Her face showing her fury, Aidy hissed, ‘I can’t believe that woman was expecting me to pay Arch’s brothers to pall-bear for Mam. The bloody gall of her!’ Then she paused and sighed. ‘Oh, Gran, as much as she irritates the life out of me, I hope her stomach ache isn’t serious. It’s funny, though, we had cod last night from the same ’monger she uses and Arch never complained of anything when he was here earlier. And I’m all right …’

‘Well, it might not have been caused by summat she ate so much as summat she drank,’ said Bertha dryly as she busied herself with her task.

Her tone of voice had Aidy looking at her suspiciously. Instinctively she knew her grandmother was somehow involved in Pat’s sudden stomach problem. ‘Gran, just what did you give Mrs Nelson?’

Bertha turned to face Aidy, a satisfied expression on her face. ‘Well, I thought she looked a bit grey around the gills, and to me that’s a sure sign of constipation. Out of pure kindness, I put a dose of senna in her tea.’

Aidy gawped. ‘So that’s why it tasted bitter to her? Gran, how big a dose did you give her?’

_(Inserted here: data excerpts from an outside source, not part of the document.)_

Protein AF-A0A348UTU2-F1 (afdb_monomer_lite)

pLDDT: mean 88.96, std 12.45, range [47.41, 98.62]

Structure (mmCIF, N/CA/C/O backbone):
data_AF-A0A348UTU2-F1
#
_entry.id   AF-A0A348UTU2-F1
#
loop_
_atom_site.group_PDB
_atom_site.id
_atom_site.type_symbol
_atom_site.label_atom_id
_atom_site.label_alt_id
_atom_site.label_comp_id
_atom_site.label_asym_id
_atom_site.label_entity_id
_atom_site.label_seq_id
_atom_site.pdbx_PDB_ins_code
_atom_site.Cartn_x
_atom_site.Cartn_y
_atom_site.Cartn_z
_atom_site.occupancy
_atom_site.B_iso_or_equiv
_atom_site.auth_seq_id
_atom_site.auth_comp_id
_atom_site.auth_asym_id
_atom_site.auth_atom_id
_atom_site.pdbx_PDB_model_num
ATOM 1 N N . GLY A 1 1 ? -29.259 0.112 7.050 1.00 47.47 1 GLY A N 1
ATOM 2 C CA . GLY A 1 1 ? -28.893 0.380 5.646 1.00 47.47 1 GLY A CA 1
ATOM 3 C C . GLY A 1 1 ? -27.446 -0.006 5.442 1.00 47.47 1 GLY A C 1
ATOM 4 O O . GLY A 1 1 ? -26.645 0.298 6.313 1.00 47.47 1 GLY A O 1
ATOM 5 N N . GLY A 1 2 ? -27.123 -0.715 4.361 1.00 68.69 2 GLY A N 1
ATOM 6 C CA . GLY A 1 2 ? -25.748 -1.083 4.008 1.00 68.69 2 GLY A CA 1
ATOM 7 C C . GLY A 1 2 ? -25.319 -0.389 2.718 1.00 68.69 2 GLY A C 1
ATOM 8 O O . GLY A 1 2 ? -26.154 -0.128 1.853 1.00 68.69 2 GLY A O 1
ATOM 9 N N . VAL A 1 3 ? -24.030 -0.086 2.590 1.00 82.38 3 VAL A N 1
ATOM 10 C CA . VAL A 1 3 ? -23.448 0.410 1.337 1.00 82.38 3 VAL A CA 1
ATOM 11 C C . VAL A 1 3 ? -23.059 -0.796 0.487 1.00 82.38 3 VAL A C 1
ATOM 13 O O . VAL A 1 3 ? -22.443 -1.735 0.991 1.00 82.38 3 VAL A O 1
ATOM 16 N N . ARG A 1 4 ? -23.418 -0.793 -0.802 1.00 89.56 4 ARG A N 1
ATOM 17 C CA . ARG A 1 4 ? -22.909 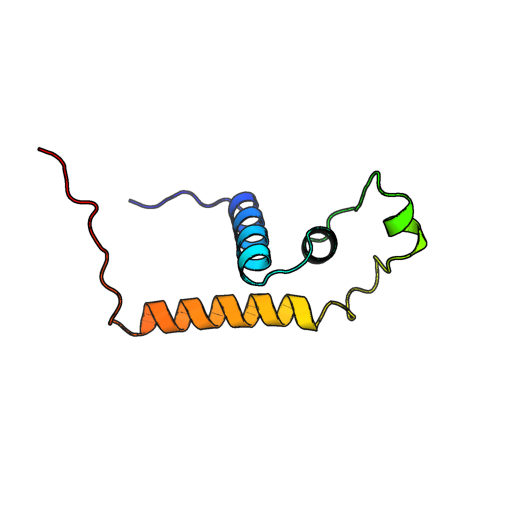-1.802 -1.738 1.00 89.56 4 ARG A CA 1
ATOM 18 C C . ARG A 1 4 ? -21.420 -1.557 -1.953 1.00 89.56 4 ARG A C 1
ATOM 20 O O . ARG A 1 4 ? -21.044 -0.507 -2.461 1.00 89.56 4 ARG A O 1
ATOM 27 N N . VAL A 1 5 ? -20.602 -2.531 -1.578 1.00 91.81 5 VAL A N 1
ATOM 28 C CA . VAL A 1 5 ? -19.154 -2.505 -1.793 1.00 91.81 5 VAL A CA 1
ATOM 29 C C . VAL A 1 5 ? -18.828 -3.397 -2.982 1.00 91.81 5 VAL A C 1
ATOM 31 O O . VAL A 1 5 ? -19.215 -4.566 -3.005 1.00 91.81 5 VAL A O 1
ATOM 34 N N . SER A 1 6 ? -18.123 -2.852 -3.973 1.00 95.12 6 SER A N 1
ATOM 35 C CA . SER A 1 6 ? -17.582 -3.621 -5.094 1.00 95.12 6 SER A CA 1
ATOM 36 C C . SER A 1 6 ? -16.089 -3.929 -4.893 1.00 95.12 6 SER A C 1
ATOM 38 O O . SER A 1 6 ? -15.401 -3.227 -4.145 1.00 95.12 6 SER A O 1
ATOM 40 N N . PRO A 1 7 ? -15.520 -4.914 -5.615 1.00 94.25 7 PRO A N 1
ATOM 41 C CA . PRO A 1 7 ? -14.072 -5.144 -5.616 1.00 94.25 7 PRO A CA 1
ATOM 42 C C . PRO A 1 7 ? -13.251 -3.913 -6.035 1.00 94.25 7 PRO A C 1
ATOM 44 O O . PRO A 1 7 ? -12.107 -3.739 -5.614 1.00 94.25 7 PRO A O 1
ATOM 47 N N . HIS A 1 8 ? -13.822 -3.038 -6.865 1.00 94.31 8 HIS A N 1
ATOM 48 C CA . HIS A 1 8 ? -13.170 -1.797 -7.267 1.00 94.31 8 HIS A CA 1
ATOM 49 C C . HIS A 1 8 ? -13.061 -0.801 -6.105 1.00 94.31 8 HIS A C 1
ATOM 51 O O . HIS A 1 8 ? -12.053 -0.103 -5.981 1.00 94.31 8 HIS A O 1
ATOM 57 N N . ASP A 1 9 ? -14.054 -0.775 -5.218 1.00 95.00 9 ASP A N 1
ATOM 58 C CA . ASP A 1 9 ? -14.023 0.072 -4.027 1.00 95.00 9 ASP A CA 1
ATOM 59 C C . ASP A 1 9 ? -12.959 -0.413 -3.043 1.00 95.00 9 ASP A C 1
ATOM 61 O O . ASP A 1 9 ? -12.193 0.404 -2.544 1.00 95.00 9 ASP A O 1
ATOM 65 N N . LEU A 1 10 ? -12.792 -1.732 -2.878 1.00 94.94 10 LEU A N 1
ATOM 66 C CA . LEU A 1 10 ? -11.689 -2.295 -2.084 1.00 94.94 10 LEU A CA 1
ATOM 67 C C . LEU A 1 10 ? -10.319 -1.862 -2.619 1.00 94.94 10 LEU A C 1
ATOM 69 O O . LEU A 1 10 ? -9.432 -1.483 -1.856 1.00 94.94 10 LEU A O 1
ATOM 73 N N . ARG A 1 11 ? -10.153 -1.855 -3.945 1.00 96.62 11 ARG A N 1
ATOM 74 C CA . ARG A 1 11 ? -8.928 -1.383 -4.601 1.00 96.62 11 ARG A CA 1
ATOM 75 C C . ARG A 1 11 ? -8.687 0.116 -4.360 1.00 96.62 11 ARG A C 1
ATOM 77 O O . ARG A 1 11 ? -7.547 0.524 -4.135 1.00 96.62 11 ARG A O 1
ATOM 84 N N . ARG A 1 12 ? -9.741 0.941 -4.379 1.00 96.06 12 ARG A N 1
ATOM 85 C CA . ARG A 1 12 ? -9.659 2.373 -4.032 1.00 96.06 12 ARG A CA 1
ATOM 86 C C . ARG A 1 12 ? -9.290 2.576 -2.563 1.00 96.06 12 ARG A C 1
ATOM 88 O O . ARG A 1 12 ? -8.434 3.410 -2.281 1.00 96.06 12 ARG A O 1
ATOM 95 N N . THR A 1 13 ? -9.873 1.793 -1.657 1.00 96.88 13 THR A N 1
ATOM 96 C CA . THR A 1 13 ? -9.534 1.804 -0.229 1.00 96.88 13 THR A CA 1
ATOM 97 C C . THR A 1 13 ? -8.074 1.422 -0.007 1.00 96.88 13 THR A C 1
ATOM 99 O O . THR A 1 13 ? -7.370 2.150 0.680 1.00 96.88 13 THR A O 1
ATOM 102 N N . PHE A 1 14 ? -7.577 0.359 -0.649 1.00 98.25 14 PHE A N 1
ATOM 103 C CA . PHE A 1 14 ? -6.163 -0.029 -0.571 1.00 98.25 14 PHE A CA 1
ATOM 104 C C . PHE A 1 14 ? -5.230 1.120 -0.980 1.00 98.25 14 PHE A C 1
ATOM 106 O O . PHE A 1 14 ? -4.296 1.457 -0.255 1.00 98.25 14 PHE A O 1
ATOM 113 N N . ARG A 1 15 ? -5.522 1.782 -2.109 1.00 98.00 15 ARG A N 1
ATOM 114 C CA . ARG A 1 15 ? -4.771 2.963 -2.560 1.00 98.00 15 ARG A CA 1
ATOM 115 C C . ARG A 1 15 ? -4.824 4.109 -1.542 1.00 98.00 15 ARG A C 1
ATOM 117 O O . ARG A 1 15 ? -3.819 4.789 -1.368 1.00 98.00 15 ARG A O 1
ATOM 124 N N . ALA A 1 16 ? -5.976 4.357 -0.919 1.00 98.12 16 ALA A N 1
ATOM 125 C CA . ALA A 1 16 ? -6.116 5.414 0.082 1.00 98.12 16 ALA A CA 1
ATOM 126 C C . ALA A 1 16 ? -5.261 5.123 1.327 1.00 98.12 16 ALA A C 1
ATOM 128 O O . ALA A 1 16 ? -4.521 5.994 1.768 1.00 98.12 16 ALA A O 1
ATOM 129 N N . ILE A 1 17 ? -5.280 3.880 1.817 1.00 98.56 17 ILE A N 1
ATOM 130 C CA . ILE A 1 17 ? -4.452 3.438 2.951 1.00 98.56 17 ILE A CA 1
ATOM 131 C C . ILE A 1 17 ? -2.962 3.581 2.634 1.00 98.56 17 ILE A C 1
ATOM 133 O O . ILE A 1 17 ? -2.202 4.068 3.463 1.00 98.56 17 ILE A O 1
ATOM 137 N N . ALA A 1 18 ? -2.535 3.214 1.423 1.00 98.44 18 ALA A N 1
ATOM 138 C CA . ALA A 1 18 ? -1.150 3.417 1.007 1.00 98.44 18 ALA A CA 1
ATOM 139 C C . ALA A 1 18 ? -0.729 4.901 1.076 1.00 98.44 18 ALA A C 1
ATOM 141 O O . ALA A 1 18 ? 0.406 5.198 1.448 1.00 98.44 18 ALA A O 1
ATOM 142 N N . GLY A 1 19 ? -1.655 5.825 0.790 1.00 98.19 19 GLY A N 1
ATOM 143 C CA . GLY A 1 19 ? -1.464 7.265 0.979 1.00 98.19 19 GLY A CA 1
ATOM 144 C C . GLY A 1 19 ? -1.275 7.663 2.445 1.00 98.19 19 GLY A C 1
ATOM 145 O O . GLY A 1 19 ? -0.341 8.398 2.747 1.00 98.19 19 GLY A O 1
ATOM 146 N N . GLU A 1 20 ? -2.079 7.118 3.362 1.00 98.31 20 GLU A N 1
ATOM 147 C CA . GLU A 1 20 ? -1.905 7.310 4.817 1.00 98.31 20 GLU A CA 1
ATOM 148 C C . GLU A 1 20 ? -0.544 6.795 5.317 1.00 98.31 20 GLU A C 1
ATOM 150 O O . GLU A 1 20 ? 0.030 7.318 6.270 1.00 98.31 20 GLU A O 1
ATOM 155 N N . CYS A 1 21 ? -0.005 5.767 4.659 1.00 98.44 21 CYS A N 1
ATOM 156 C CA . CYS A 1 21 ? 1.323 5.222 4.927 1.00 98.44 21 CYS A CA 1
ATOM 157 C C . CYS A 1 21 ? 2.463 5.983 4.224 1.00 98.44 21 CYS A C 1
ATOM 159 O O . CYS A 1 21 ? 3.615 5.581 4.370 1.00 98.44 21 CYS A O 1
ATOM 161 N N . ASN A 1 22 ? 2.172 7.058 3.478 1.00 98.12 22 ASN A N 1
ATOM 162 C CA . ASN A 1 22 ? 3.130 7.815 2.660 1.00 98.12 22 ASN A CA 1
ATOM 163 C C . ASN A 1 22 ? 3.902 6.955 1.638 1.00 98.12 22 ASN A C 1
ATOM 165 O O . ASN A 1 22 ? 5.069 7.215 1.356 1.00 98.12 22 ASN A O 1
ATOM 169 N N . ILE A 1 23 ? 3.261 5.926 1.079 1.00 98.12 23 ILE A N 1
ATOM 170 C CA . ILE A 1 23 ? 3.871 5.055 0.066 1.00 98.12 23 ILE A CA 1
ATOM 171 C C . ILE A 1 23 ? 3.744 5.711 -1.310 1.00 98.12 23 ILE A C 1
ATOM 173 O O . ILE A 1 23 ? 2.668 6.171 -1.705 1.00 98.12 23 ILE A O 1
ATOM 177 N N . GLU A 1 24 ? 4.827 5.717 -2.086 1.00 95.56 24 GLU A N 1
ATOM 178 C CA . GLU A 1 24 ? 4.833 6.325 -3.410 1.00 95.56 24 GLU A CA 1
ATOM 179 C C . GLU A 1 24 ? 3.833 5.648 -4.356 1.00 95.56 24 GLU A C 1
ATOM 181 O O . GLU A 1 24 ? 3.573 4.437 -4.322 1.00 95.56 24 GLU A O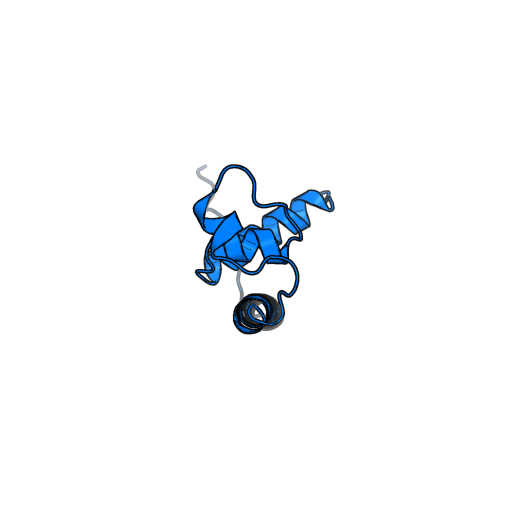 1
ATOM 186 N N . LEU A 1 25 ? 3.284 6.444 -5.276 1.00 93.81 25 LEU A N 1
ATOM 187 C CA . LEU A 1 25 ? 2.231 5.989 -6.178 1.00 93.81 25 LEU A CA 1
ATOM 188 C C . LEU A 1 25 ? 2.663 4.807 -7.058 1.00 93.81 25 LEU A C 1
ATOM 190 O O . LEU A 1 25 ? 1.852 3.922 -7.325 1.00 93.81 25 LEU A O 1
ATOM 194 N N . TYR A 1 26 ? 3.914 4.778 -7.522 1.00 93.38 26 TYR A N 1
ATOM 195 C CA . TYR A 1 26 ? 4.387 3.685 -8.374 1.00 93.38 26 TYR A CA 1
ATOM 196 C C . TYR A 1 26 ? 4.497 2.364 -7.592 1.00 93.38 26 TYR A C 1
ATOM 198 O O . TYR A 1 26 ? 4.022 1.344 -8.084 1.00 93.38 26 TYR A O 1
ATOM 206 N N . ARG A 1 27 ? 5.001 2.388 -6.346 1.00 95.50 27 ARG A N 1
ATOM 207 C CA . ARG A 1 27 ? 5.058 1.213 -5.452 1.00 95.50 27 ARG A CA 1
ATOM 208 C C . ARG A 1 27 ? 3.652 0.711 -5.140 1.00 95.50 27 ARG A C 1
ATOM 210 O O . ARG A 1 27 ? 3.375 -0.476 -5.261 1.00 95.50 27 ARG A O 1
ATOM 217 N N . THR A 1 28 ? 2.732 1.635 -4.856 1.00 97.19 28 THR A N 1
ATOM 218 C CA . THR A 1 28 ? 1.310 1.325 -4.641 1.00 97.19 28 THR A CA 1
ATOM 219 C C . THR A 1 28 ? 0.691 0.637 -5.861 1.00 97.19 28 THR A C 1
ATOM 221 O O . THR A 1 28 ? 0.004 -0.370 -5.722 1.00 97.19 28 THR A O 1
ATOM 224 N N . LYS A 1 29 ? 0.956 1.141 -7.073 1.00 95.19 29 LYS A N 1
ATOM 225 C CA . LYS A 1 29 ? 0.489 0.524 -8.324 1.00 95.19 29 LYS A CA 1
ATOM 226 C C . LYS A 1 29 ? 1.053 -0.891 -8.508 1.00 95.19 29 LYS A C 1
ATOM 228 O O . LYS A 1 29 ? 0.283 -1.780 -8.864 1.00 95.19 29 LYS A O 1
ATOM 233 N N . LEU A 1 30 ? 2.339 -1.115 -8.229 1.00 95.56 30 LEU A N 1
ATOM 234 C CA . LEU A 1 30 ? 2.948 -2.451 -8.297 1.00 95.56 30 LEU A CA 1
ATOM 235 C C . LEU A 1 30 ? 2.295 -3.425 -7.310 1.00 95.56 30 LEU A C 1
ATOM 237 O O . LEU A 1 30 ? 1.898 -4.514 -7.713 1.00 95.56 30 LEU A O 1
ATOM 241 N N . LEU A 1 31 ? 2.067 -3.010 -6.059 1.00 96.81 31 LEU A N 1
ATOM 242 C CA . LEU A 1 31 ? 1.371 -3.826 -5.050 1.00 96.81 31 LEU A CA 1
ATOM 243 C C . LEU A 1 31 ? -0.078 -4.181 -5.436 1.00 96.81 31 LEU A C 1
ATOM 245 O O . LEU A 1 31 ? -0.625 -5.169 -4.958 1.00 96.81 31 LEU A O 1
ATOM 249 N N . MET A 1 32 ? -0.701 -3.402 -6.324 1.00 96.00 32 MET A N 1
ATOM 250 C CA . MET A 1 32 ? -2.033 -3.673 -6.881 1.00 96.00 32 MET A CA 1
ATOM 251 C C . MET A 1 32 ? -1.989 -4.494 -8.182 1.00 96.00 32 MET A C 1
ATOM 253 O O . MET A 1 32 ? -3.030 -4.666 -8.827 1.00 96.00 32 MET A O 1
ATOM 257 N N . ASN A 1 33 ? -0.805 -4.971 -8.581 1.00 93.69 33 ASN A N 1
ATOM 258 C CA . ASN A 1 33 ? -0.529 -5.641 -9.851 1.00 93.69 33 ASN A CA 1
ATOM 259 C C . ASN A 1 33 ? -0.901 -4.789 -11.081 1.00 93.69 33 ASN A C 1
ATOM 261 O O . ASN A 1 33 ? -1.422 -5.283 -12.081 1.00 93.69 33 ASN A O 1
ATOM 265 N N . HIS A 1 34 ? -0.705 -3.472 -11.002 1.00 92.88 34 HIS A N 1
ATOM 266 C CA . HIS A 1 34 ? -0.945 -2.581 -12.132 1.00 92.88 34 HIS A CA 1
ATOM 267 C C . HIS A 1 34 ? 0.296 -2.464 -13.013 1.00 92.88 34 HIS A C 1
ATOM 269 O O . HIS A 1 34 ? 1.403 -2.235 -12.528 1.00 92.88 34 HIS A O 1
ATOM 275 N N . LYS A 1 35 ? 0.083 -2.482 -14.332 1.00 88.81 35 LYS A N 1
ATOM 276 C CA . LYS A 1 35 ? 1.122 -2.120 -15.294 1.00 88.81 35 LYS A CA 1
ATOM 277 C C . LYS A 1 35 ? 1.443 -0.630 -15.173 1.00 88.81 35 LYS A C 1
ATOM 279 O O . LYS A 1 35 ? 0.574 0.223 -15.365 1.00 88.81 35 LYS A O 1
ATOM 284 N N . LEU A 1 36 ? 2.702 -0.311 -14.901 1.00 87.50 36 LEU A N 1
ATOM 285 C CA . LEU A 1 36 ? 3.219 1.050 -15.016 1.00 87.50 36 LEU A CA 1
ATOM 286 C C . LEU A 1 36 ? 3.395 1.322 -16.512 1.00 87.50 36 LEU A C 1
ATOM 288 O O . LEU A 1 36 ? 4.091 0.574 -17.182 1.00 87.50 36 LEU A O 1
ATOM 292 N N . SER A 1 37 ? 2.665 2.287 -17.067 1.00 80.50 37 SER A N 1
ATOM 293 C CA . SER A 1 37 ? 2.715 2.623 -18.497 1.00 80.50 37 SER A CA 1
ATOM 294 C C . SER A 1 37 ? 3.027 4.104 -18.652 1.00 80.50 37 SER A C 1
ATOM 296 O O . SER A 1 37 ? 2.529 4.911 -17.867 1.00 80.50 37 SER A O 1
ATOM 298 N N . GLY A 1 38 ? 3.813 4.448 -19.672 1.00 79.62 38 GLY A N 1
ATOM 299 C CA . GLY A 1 38 ? 4.123 5.837 -20.023 1.00 79.62 38 GLY A CA 1
ATOM 300 C C . GLY A 1 38 ? 5.279 6.468 -19.243 1.00 79.62 38 GLY A C 1
ATOM 301 O O . GLY A 1 38 ? 5.524 7.655 -19.421 1.00 79.62 38 GLY A O 1
ATOM 302 N N . ASP A 1 39 ? 6.001 5.700 -18.421 1.00 77.62 39 ASP A N 1
ATOM 303 C CA . ASP A 1 39 ? 7.172 6.181 -17.681 1.00 77.62 39 ASP A CA 1
ATOM 304 C C . ASP A 1 39 ? 8.411 5.354 -18.046 1.00 77.62 39 ASP A C 1
ATOM 306 O O . ASP A 1 39 ? 8.638 4.255 -17.534 1.00 77.62 39 ASP A O 1
ATOM 310 N N . ILE A 1 40 ? 9.193 5.883 -18.990 1.00 79.25 40 ILE A N 1
ATOM 311 C CA . ILE A 1 40 ? 10.395 5.233 -19.528 1.00 79.25 40 ILE A CA 1
ATOM 312 C C . ILE A 1 40 ? 11.431 5.003 -18.422 1.00 79.25 40 ILE A C 1
ATOM 314 O O . ILE A 1 40 ? 12.085 3.962 -18.413 1.00 79.25 40 ILE A O 1
ATOM 318 N N . THR A 1 41 ? 11.564 5.932 -17.475 1.00 80.56 41 THR A N 1
ATOM 319 C CA . THR A 1 41 ? 12.529 5.830 -16.376 1.00 80.56 41 THR A CA 1
ATOM 320 C C . THR A 1 41 ? 12.176 4.658 -15.470 1.00 80.56 41 THR A C 1
ATOM 322 O O . THR A 1 41 ? 13.024 3.819 -15.174 1.00 80.56 41 THR A O 1
ATOM 325 N N . ILE A 1 42 ? 10.906 4.530 -15.089 1.00 80.56 42 ILE A N 1
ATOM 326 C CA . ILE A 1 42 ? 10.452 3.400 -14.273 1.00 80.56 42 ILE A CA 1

‘Enough to clear the blockage of an elephant! Well, yer can’t deny she’s a big woman, so a normal dose wouldn’t be of any benefit to the likes of her, now would it?’ There was a twinkle of mischief in Bertha’s eyes when she added, ‘And with a bit of luck, lovey, we won’t see her ugly mug again until after the funeral.’

Aidy couldn’t help but laugh, despite the circumstances. Her grandmother deserved a medal for getting the interfering Pat out of the way, allowing them the freedom to arrange her mother’s funeral the way they wanted. ‘Mam would have split her sides over this one, Gran,’ she spluttered.

Putting a pot of fresh tea on the table, Bertha nodded. ‘She certainly would have. That woman was the bane of Jessie’s life, thinking she had every right to boss us about ’cos you was married to her son. Jessie only tolerated her out of respect for you.’

Bertha began to giggle then, a moment’s relief from the heartache of her daughter’s sudden death.

A while later they made their way through to the parlour to begin their vigil, both to some extent dreading the ordeal, but equally determined to use this special time to talk about the good times they had shared with Jessie, their own good fortune in having the likes of her for a mother and a daughter.